All dates for the completion of the services (in whole or in part), may
be extended by a reasonable period if delay is caused by:
(i)
Any act or omission by the Customer, their servants or agents or
(ii)
Any cause beyond the Suppliers reasonable control
(b)
The Customer is responsible for the accuracy of all information
provided by it or on its behalf to the Supplier.
If any such information provides to be inaccurate and in consequence the
Supplier incurs any increase in the costs of performing its obligations, then
the Supplier shall be entitled to be paid those additional costs.
(c)
Completion of the purchase order will be deemed to be either:-
(i)
When the Customer signs off the project in writing as being
acceptable
(ii)
When the Supplier has completed the work under the order and has
delivered a notice in writing to the Customer confirming the completion of the
work.
(iii)
Upon delivery of the goods by the Supplier
4.
Payment
(a)
Where a purchase order exceeds £5,000, the Customer and Supplier
will agree to the provision of stage payments.
(b)
Goods shall be paid for in cash, cheque or credit card prior to
delivery by the Supplier unless agreed credit terms are in place.
(c)
If credit term are agreed by the Supplier the Supplier will issue an
invoice for the agreed price as detailed on the order and any other related
charges on completion of the services or delivery of the goods
and the Customer shall pay the Supplier the invoice sum (including any
VAT charges at the current rate) within 30 days of the invoice date.
(d)
Written notice of any dispute in relation to the price and any other
charges must be received by the Supplier in writing within 10 days of the date
of the invoice in question.
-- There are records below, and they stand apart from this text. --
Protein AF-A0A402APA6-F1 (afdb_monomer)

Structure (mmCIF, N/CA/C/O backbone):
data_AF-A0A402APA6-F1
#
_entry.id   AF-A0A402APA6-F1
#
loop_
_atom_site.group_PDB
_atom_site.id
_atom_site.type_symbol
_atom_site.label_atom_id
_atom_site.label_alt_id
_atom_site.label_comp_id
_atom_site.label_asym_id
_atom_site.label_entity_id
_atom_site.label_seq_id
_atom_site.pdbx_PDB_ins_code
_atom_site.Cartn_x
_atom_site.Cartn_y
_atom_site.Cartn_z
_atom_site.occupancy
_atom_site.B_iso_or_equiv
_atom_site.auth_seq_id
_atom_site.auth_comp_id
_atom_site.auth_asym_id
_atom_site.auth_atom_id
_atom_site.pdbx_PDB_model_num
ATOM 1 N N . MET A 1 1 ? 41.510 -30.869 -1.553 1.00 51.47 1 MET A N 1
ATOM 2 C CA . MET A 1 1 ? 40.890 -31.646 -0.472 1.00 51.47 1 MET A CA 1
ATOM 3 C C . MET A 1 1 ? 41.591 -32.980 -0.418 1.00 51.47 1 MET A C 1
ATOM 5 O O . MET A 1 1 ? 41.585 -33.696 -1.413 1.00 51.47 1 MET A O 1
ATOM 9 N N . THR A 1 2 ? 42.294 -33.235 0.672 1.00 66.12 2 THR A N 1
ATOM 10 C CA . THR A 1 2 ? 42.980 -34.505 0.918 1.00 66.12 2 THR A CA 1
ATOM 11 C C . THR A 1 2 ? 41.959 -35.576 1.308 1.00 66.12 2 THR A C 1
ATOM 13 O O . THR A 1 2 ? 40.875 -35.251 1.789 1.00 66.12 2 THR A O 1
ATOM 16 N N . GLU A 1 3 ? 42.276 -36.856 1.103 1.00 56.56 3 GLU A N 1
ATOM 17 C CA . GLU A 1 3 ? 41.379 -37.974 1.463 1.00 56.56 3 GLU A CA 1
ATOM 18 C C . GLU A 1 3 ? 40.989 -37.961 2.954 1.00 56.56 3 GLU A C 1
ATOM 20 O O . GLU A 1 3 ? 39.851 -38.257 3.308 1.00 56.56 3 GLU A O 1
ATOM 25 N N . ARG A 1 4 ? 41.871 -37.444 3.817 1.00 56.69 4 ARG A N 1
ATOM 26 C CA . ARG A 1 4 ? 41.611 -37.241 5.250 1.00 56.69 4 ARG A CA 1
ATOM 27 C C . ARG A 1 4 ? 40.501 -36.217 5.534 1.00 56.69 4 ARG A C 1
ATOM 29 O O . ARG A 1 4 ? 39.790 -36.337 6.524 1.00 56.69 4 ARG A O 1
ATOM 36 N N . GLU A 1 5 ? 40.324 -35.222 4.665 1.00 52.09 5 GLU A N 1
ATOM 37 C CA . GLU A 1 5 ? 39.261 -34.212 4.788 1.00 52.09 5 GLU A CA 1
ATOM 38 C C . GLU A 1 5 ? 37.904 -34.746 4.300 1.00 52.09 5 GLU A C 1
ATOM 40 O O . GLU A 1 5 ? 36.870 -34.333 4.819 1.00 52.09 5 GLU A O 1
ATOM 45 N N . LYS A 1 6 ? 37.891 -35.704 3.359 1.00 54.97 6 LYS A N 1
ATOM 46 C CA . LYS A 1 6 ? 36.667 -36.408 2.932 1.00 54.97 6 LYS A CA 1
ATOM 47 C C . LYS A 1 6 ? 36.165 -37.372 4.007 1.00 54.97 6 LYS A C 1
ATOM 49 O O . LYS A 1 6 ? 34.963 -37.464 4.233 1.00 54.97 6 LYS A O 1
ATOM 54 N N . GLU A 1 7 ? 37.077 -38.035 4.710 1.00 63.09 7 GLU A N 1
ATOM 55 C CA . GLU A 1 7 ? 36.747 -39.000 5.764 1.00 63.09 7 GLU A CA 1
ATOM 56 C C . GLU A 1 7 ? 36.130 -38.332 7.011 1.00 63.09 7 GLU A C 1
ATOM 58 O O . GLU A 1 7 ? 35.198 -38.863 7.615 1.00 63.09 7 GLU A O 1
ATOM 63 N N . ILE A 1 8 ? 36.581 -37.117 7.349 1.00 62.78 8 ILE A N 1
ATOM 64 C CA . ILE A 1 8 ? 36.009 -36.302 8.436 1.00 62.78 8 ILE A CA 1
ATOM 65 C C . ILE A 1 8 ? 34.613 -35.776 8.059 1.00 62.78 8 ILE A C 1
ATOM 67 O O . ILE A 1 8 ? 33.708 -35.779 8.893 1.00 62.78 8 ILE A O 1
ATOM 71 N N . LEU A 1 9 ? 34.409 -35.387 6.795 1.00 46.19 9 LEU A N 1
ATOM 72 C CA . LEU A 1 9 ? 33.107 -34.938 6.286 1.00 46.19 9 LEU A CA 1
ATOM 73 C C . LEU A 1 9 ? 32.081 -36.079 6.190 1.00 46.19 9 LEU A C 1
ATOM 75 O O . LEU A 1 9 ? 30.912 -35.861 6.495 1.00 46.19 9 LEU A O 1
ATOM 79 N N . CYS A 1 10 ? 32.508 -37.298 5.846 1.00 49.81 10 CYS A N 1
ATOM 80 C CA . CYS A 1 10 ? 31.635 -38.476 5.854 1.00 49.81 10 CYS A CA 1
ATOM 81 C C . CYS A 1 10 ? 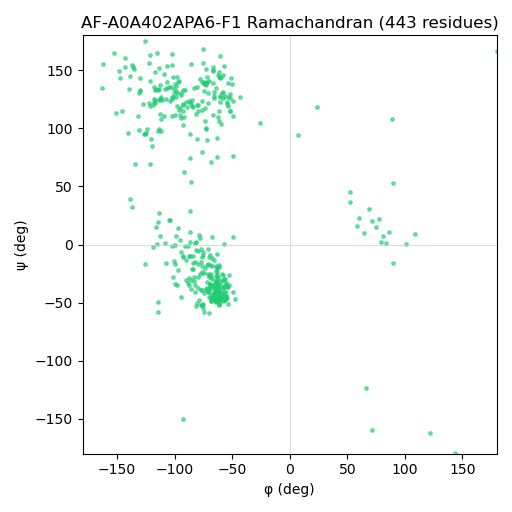31.224 -38.904 7.273 1.00 49.81 10 CYS A C 1
ATOM 83 O O . CYS A 1 10 ? 30.085 -39.322 7.458 1.00 49.81 10 CYS A O 1
ATOM 85 N N . LYS A 1 11 ? 32.088 -38.751 8.289 1.00 47.47 11 LYS A N 1
ATOM 86 C CA . LYS A 1 11 ? 31.727 -39.033 9.694 1.00 47.47 11 LYS A CA 1
ATOM 87 C C . LYS A 1 11 ? 30.741 -38.008 10.272 1.00 47.47 11 LYS A C 1
ATOM 89 O O . LYS A 1 11 ? 29.767 -38.398 10.901 1.00 47.47 11 LYS A O 1
ATOM 94 N N . LEU A 1 12 ? 30.916 -36.720 9.966 1.00 43.56 12 LEU A N 1
ATOM 95 C CA . LEU A 1 12 ? 30.007 -35.650 10.412 1.00 43.56 12 LEU A CA 1
ATOM 96 C C . LEU A 1 12 ? 28.606 -35.704 9.771 1.00 43.56 12 LEU A C 1
ATOM 98 O O . LEU A 1 12 ? 27.646 -35.220 10.364 1.00 43.56 12 LEU A O 1
ATOM 102 N N . LEU A 1 13 ? 28.474 -36.290 8.576 1.00 37.94 13 LEU A N 1
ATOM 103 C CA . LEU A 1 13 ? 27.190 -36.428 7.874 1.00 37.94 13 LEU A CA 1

If no
such written notice is received, the Customer shall forfeit its right to dispute
such price and/or charge. Such
notice will include the following information:-
(i)
The number of the disputed invoice
(ii)
The specific items which are in dispute
(iii)
The reasons why they are disputed
Any such dispute in relation to part of the total price and/or charges
shall not release the customer from its obligation of paying the balance of the
invoice.
(e)
The Supplier reserves the right to charge interest at 2% above base
rate National Westminster Bank PLC – for the time being in force from the
invoice date until actual payment) on all overdue payments not paid within the
thirty day limit such interest to run from the due date of payment until payment
is received (both before and after any judgement) and to suspend the provision
of further services or delivery of goods under the terms of the order until
payment in full including any accrued interest due is received.
(f)
The Customer shall indemnify the Supplier from and against all costs
and expenses incurred by the Supplier in recovering any sum due to the Supplier
from the Customer in the event that the customer fails to pay in accordance with
clause 4b and c above.
(g)
The Customer shall not be entitled to withhold payment or make any
deduction from any payment in respect of any set-off or counter claim
5.
Supplier
Liability
(a)
The Supplier may assist and advise the Customer over selection of
products and services to be supplied by third parties.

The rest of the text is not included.